▶ _Given records_:
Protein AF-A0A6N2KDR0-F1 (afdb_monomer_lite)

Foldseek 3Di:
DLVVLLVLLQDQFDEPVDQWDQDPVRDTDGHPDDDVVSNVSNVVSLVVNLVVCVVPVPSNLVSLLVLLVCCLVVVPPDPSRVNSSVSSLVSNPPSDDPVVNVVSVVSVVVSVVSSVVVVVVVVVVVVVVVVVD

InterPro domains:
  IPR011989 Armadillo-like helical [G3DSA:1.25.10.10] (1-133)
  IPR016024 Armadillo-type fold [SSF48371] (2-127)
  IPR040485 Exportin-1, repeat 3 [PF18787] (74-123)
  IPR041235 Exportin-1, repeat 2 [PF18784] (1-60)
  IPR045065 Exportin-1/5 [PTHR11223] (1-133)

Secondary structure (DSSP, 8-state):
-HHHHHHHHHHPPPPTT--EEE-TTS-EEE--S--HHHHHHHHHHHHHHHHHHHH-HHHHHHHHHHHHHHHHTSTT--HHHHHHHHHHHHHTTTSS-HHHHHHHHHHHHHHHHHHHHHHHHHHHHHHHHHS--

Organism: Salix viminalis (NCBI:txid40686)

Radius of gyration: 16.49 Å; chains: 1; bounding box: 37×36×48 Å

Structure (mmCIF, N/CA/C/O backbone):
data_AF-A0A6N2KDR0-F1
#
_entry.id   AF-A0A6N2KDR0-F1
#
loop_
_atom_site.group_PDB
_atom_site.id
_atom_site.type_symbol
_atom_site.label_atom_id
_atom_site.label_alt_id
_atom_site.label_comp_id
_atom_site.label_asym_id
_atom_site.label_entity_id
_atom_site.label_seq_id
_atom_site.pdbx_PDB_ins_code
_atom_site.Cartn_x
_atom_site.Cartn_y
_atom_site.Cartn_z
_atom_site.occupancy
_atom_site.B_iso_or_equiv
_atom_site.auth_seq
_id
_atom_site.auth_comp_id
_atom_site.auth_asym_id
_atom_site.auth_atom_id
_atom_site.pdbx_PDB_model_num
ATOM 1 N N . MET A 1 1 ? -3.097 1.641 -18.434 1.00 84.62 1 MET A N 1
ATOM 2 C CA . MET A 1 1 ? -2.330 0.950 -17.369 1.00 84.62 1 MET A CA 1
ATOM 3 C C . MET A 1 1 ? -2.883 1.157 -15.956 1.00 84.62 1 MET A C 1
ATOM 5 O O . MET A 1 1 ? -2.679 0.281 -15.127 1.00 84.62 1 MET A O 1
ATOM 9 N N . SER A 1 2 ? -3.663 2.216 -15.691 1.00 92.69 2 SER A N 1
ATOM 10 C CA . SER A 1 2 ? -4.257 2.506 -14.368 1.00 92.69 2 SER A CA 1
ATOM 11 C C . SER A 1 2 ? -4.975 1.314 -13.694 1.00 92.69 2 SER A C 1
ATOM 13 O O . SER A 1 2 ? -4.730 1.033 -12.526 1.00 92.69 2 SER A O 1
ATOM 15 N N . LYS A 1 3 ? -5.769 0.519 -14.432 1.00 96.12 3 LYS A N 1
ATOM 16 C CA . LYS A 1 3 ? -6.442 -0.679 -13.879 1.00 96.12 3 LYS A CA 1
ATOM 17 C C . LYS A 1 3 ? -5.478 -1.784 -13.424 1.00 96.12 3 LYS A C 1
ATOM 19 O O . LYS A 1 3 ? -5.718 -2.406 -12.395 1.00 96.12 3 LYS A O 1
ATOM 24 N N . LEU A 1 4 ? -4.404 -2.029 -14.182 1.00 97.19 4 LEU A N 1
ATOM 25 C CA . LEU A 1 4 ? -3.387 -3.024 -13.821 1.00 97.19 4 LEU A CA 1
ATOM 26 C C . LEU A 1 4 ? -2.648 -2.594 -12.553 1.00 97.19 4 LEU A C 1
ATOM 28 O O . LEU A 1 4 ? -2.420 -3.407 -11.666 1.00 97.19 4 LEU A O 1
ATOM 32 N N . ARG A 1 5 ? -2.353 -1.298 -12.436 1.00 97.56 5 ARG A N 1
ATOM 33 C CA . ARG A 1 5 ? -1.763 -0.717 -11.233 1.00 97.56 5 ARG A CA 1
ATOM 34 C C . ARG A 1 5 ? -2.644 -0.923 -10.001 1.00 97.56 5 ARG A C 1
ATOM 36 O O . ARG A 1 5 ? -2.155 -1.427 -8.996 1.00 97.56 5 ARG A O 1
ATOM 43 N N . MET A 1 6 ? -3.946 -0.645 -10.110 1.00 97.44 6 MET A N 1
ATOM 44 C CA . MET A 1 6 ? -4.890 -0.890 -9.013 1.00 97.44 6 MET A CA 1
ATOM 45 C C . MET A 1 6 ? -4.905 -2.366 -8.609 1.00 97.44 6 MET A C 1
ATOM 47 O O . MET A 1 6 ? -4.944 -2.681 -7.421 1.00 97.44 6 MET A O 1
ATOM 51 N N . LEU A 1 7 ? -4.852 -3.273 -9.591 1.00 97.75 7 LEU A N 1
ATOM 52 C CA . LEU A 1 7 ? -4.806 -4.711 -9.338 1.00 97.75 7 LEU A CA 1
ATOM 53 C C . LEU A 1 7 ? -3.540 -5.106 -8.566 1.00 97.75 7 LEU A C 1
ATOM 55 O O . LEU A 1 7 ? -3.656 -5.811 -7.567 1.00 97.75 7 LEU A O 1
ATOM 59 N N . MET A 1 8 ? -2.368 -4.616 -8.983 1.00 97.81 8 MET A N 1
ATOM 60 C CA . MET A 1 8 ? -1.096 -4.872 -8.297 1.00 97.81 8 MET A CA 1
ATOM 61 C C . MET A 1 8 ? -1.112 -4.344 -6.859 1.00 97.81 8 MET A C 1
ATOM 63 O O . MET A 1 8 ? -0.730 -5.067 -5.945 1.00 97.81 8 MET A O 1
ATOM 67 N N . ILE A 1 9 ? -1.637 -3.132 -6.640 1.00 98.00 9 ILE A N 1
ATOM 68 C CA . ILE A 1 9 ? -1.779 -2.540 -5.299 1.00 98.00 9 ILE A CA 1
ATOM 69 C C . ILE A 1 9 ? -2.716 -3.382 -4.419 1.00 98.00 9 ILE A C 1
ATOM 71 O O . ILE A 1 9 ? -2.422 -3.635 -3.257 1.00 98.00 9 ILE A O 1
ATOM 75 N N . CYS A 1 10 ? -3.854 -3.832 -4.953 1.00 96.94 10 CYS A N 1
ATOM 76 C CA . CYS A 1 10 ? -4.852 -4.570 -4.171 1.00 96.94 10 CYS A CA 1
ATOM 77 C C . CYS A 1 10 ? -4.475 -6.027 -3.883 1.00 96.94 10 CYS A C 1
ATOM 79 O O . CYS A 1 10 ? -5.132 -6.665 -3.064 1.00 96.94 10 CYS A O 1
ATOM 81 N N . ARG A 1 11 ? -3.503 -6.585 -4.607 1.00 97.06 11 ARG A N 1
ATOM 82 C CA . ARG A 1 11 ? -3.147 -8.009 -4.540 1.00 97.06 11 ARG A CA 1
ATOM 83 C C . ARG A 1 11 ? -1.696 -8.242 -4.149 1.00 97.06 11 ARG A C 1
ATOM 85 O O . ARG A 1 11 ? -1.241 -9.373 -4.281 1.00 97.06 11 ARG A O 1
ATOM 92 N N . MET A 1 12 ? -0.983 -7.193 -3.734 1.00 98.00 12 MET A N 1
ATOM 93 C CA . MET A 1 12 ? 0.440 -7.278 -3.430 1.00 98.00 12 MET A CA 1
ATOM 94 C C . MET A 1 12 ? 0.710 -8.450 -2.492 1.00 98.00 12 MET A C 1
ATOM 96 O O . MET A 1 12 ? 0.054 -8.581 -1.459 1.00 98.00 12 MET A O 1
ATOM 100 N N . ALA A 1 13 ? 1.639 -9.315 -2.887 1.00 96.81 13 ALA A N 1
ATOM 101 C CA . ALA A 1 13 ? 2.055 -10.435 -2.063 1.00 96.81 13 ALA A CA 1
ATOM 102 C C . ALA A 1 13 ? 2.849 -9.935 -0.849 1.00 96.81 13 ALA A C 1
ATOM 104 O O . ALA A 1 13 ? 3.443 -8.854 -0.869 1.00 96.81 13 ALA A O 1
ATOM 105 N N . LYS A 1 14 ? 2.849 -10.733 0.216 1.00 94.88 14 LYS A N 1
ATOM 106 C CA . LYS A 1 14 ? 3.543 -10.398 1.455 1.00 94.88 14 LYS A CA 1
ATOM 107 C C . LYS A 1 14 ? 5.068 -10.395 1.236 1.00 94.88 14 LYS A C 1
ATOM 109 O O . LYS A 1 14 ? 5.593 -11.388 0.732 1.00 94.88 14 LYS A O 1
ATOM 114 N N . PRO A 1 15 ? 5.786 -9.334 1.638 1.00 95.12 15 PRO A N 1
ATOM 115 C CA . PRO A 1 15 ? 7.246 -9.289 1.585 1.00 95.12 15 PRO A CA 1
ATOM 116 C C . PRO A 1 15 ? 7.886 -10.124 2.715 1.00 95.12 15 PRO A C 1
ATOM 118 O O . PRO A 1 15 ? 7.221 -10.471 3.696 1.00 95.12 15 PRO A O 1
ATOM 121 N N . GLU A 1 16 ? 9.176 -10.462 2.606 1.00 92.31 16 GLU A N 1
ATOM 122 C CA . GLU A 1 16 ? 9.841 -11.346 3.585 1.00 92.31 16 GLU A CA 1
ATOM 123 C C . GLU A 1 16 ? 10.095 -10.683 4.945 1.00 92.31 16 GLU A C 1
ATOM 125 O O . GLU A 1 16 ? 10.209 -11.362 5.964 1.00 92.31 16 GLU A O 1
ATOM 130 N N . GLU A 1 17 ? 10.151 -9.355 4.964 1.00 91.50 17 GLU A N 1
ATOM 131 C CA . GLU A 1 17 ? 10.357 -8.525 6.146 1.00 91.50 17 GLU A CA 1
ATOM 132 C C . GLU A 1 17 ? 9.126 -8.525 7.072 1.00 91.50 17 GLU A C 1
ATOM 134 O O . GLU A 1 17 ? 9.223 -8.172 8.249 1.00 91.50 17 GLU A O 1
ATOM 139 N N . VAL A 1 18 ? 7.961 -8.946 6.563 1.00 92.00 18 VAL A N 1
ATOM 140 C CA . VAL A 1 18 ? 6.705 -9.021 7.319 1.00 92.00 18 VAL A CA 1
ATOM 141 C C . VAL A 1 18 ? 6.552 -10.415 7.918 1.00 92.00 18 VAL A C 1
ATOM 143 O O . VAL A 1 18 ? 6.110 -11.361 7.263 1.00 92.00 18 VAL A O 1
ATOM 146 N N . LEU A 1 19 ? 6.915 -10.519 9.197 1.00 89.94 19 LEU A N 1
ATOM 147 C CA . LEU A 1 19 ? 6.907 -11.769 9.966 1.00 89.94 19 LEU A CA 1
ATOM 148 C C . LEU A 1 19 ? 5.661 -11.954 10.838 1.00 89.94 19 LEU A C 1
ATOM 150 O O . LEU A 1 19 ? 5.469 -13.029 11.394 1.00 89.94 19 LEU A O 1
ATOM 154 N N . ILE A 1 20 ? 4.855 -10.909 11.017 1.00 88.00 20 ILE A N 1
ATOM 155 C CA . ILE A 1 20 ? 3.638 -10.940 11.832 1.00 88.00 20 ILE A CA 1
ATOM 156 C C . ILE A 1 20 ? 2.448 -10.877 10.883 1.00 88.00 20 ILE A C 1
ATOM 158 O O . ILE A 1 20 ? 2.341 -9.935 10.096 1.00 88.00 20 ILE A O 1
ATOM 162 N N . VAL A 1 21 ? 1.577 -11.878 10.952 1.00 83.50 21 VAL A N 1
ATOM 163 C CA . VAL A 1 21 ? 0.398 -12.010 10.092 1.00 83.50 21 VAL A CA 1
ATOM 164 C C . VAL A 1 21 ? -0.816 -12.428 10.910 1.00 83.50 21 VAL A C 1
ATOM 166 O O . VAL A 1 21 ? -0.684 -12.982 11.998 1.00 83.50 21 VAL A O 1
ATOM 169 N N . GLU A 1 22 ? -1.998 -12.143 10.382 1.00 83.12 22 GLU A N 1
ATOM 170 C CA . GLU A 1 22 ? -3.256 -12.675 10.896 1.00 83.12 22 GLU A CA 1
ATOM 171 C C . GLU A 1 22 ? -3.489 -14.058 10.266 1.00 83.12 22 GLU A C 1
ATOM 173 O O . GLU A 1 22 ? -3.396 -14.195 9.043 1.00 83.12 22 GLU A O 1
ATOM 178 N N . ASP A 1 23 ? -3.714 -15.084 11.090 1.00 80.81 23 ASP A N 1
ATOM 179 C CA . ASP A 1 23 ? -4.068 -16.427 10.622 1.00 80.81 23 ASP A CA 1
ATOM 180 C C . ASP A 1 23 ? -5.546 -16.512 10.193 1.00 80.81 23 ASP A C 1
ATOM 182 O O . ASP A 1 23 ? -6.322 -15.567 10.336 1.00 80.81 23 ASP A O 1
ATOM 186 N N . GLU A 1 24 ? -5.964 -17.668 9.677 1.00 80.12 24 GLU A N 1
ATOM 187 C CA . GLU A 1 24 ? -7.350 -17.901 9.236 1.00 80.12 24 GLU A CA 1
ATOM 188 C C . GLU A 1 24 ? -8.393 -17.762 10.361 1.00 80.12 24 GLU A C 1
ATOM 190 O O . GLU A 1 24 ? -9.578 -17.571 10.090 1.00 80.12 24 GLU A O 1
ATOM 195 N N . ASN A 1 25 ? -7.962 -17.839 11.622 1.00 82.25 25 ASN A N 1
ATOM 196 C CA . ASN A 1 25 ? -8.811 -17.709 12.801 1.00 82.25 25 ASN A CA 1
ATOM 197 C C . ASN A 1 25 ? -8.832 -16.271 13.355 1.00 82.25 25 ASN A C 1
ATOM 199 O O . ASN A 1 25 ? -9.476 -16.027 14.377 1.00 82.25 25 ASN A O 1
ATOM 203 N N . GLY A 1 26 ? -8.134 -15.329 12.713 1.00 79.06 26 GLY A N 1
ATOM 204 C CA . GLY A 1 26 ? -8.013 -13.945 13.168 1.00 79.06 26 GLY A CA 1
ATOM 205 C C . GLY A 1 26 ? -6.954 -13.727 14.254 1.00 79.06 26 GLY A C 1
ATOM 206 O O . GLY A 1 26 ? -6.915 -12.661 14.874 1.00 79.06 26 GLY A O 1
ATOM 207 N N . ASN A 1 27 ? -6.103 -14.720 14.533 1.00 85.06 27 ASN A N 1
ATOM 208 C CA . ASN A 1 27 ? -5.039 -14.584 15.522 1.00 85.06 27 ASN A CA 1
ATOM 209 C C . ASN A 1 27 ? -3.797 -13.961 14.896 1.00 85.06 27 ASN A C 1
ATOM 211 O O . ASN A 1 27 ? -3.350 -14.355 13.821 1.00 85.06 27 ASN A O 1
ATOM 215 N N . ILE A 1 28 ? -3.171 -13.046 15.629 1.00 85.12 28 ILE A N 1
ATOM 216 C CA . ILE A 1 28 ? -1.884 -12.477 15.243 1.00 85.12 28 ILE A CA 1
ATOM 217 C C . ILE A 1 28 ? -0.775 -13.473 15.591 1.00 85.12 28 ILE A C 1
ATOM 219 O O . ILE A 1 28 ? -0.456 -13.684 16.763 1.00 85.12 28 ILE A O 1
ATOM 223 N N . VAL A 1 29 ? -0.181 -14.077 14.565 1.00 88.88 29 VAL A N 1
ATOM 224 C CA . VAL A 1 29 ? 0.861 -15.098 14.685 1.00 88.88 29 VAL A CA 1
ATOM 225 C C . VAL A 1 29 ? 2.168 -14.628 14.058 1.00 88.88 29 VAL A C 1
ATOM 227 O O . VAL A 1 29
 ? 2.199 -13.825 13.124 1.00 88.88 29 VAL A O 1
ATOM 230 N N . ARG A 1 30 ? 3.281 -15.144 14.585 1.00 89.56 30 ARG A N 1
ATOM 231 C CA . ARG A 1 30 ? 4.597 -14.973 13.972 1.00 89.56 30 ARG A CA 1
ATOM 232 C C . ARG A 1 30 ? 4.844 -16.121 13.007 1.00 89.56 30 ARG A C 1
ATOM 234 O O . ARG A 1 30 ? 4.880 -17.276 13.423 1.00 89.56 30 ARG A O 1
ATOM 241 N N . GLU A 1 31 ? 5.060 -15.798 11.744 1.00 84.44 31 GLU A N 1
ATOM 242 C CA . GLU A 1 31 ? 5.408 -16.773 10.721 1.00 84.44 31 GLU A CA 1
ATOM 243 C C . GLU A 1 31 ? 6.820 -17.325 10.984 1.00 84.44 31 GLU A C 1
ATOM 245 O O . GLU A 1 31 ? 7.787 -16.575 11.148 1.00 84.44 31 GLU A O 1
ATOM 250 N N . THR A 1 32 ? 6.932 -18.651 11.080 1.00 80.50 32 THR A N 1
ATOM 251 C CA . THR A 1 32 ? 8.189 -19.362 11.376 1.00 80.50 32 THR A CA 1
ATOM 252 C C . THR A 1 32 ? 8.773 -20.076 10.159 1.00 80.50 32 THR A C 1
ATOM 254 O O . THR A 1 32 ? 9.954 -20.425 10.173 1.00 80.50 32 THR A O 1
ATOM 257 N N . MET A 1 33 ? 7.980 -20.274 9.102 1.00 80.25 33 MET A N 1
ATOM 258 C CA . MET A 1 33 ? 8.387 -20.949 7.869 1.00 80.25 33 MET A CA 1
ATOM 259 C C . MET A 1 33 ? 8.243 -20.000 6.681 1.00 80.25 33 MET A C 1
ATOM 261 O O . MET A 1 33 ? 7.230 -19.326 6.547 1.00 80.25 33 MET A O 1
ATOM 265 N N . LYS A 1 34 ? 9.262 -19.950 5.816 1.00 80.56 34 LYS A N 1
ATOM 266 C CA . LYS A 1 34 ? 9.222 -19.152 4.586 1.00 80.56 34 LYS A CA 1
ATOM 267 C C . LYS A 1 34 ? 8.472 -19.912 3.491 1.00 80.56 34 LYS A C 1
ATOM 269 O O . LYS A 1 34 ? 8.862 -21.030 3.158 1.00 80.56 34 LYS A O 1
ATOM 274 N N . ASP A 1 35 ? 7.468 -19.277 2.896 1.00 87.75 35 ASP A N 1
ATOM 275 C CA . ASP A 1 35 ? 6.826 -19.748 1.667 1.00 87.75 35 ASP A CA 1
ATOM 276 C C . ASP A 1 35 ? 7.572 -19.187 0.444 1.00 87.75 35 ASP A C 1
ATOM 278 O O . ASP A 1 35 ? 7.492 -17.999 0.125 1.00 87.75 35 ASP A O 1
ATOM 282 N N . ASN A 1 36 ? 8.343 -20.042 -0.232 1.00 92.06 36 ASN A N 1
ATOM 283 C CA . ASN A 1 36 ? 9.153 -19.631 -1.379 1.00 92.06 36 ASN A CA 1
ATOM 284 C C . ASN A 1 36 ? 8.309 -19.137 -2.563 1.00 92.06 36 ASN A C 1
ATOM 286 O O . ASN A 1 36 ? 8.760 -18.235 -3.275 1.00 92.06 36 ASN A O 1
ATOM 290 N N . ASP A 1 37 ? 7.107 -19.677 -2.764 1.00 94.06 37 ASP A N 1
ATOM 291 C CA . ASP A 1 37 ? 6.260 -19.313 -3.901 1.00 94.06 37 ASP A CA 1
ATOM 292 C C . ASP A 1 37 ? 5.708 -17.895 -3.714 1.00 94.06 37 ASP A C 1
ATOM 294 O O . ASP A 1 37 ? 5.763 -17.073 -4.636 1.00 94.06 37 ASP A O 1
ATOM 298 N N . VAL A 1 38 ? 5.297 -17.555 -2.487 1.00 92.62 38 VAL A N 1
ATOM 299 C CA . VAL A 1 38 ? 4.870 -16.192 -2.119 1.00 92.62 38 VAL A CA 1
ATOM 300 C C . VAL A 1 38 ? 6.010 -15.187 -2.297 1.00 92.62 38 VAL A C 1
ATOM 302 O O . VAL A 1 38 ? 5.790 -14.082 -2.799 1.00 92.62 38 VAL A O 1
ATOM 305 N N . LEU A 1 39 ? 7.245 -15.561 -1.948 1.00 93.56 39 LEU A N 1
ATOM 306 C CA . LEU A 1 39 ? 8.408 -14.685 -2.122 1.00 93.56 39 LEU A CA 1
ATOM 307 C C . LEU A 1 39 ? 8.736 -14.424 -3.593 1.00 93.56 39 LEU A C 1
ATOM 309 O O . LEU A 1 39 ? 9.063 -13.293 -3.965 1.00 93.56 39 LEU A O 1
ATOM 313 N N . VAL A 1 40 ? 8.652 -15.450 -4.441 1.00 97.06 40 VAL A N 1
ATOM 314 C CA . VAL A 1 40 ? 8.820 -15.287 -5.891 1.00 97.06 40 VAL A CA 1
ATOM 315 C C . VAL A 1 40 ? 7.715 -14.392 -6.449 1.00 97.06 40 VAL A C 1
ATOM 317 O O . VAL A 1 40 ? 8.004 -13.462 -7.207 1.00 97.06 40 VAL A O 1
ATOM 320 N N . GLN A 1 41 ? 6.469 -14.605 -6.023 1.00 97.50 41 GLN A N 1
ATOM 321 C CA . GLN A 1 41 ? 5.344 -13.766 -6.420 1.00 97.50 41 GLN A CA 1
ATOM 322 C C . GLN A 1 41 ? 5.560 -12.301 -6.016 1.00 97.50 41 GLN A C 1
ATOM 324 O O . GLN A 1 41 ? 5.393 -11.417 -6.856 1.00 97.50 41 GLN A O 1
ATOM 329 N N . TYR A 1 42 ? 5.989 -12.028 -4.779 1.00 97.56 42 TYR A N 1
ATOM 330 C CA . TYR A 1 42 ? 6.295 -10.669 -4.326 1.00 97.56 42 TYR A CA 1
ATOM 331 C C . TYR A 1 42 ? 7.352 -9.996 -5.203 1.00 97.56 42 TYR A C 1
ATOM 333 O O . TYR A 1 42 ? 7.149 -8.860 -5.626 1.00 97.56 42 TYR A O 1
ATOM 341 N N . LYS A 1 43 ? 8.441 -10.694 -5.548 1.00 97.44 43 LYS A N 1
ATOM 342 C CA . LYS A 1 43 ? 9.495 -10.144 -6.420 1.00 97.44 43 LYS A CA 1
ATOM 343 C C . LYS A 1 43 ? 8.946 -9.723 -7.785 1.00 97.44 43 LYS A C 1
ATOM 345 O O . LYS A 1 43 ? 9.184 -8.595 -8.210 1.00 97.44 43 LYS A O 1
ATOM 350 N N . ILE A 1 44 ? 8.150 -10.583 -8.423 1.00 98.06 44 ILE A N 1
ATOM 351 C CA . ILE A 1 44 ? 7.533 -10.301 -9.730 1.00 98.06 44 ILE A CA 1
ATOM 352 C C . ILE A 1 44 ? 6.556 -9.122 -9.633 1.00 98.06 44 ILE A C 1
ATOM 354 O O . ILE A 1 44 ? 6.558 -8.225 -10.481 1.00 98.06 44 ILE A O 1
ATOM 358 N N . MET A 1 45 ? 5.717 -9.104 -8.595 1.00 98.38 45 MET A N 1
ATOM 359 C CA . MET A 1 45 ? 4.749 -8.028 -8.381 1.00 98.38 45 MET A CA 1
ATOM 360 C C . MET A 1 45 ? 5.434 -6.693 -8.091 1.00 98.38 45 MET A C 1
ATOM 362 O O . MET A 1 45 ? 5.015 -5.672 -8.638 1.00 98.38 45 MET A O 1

▶ _Problem requirements_:
Copy each line from the data that features the string "Armadillo".

▶ _Answer section_:
  IPR011989 Armadillo-like helical [G3DSA:1.25.10.10] (1-133)
  IPR016024 Armadillo-type fold [SSF48371] (2-127)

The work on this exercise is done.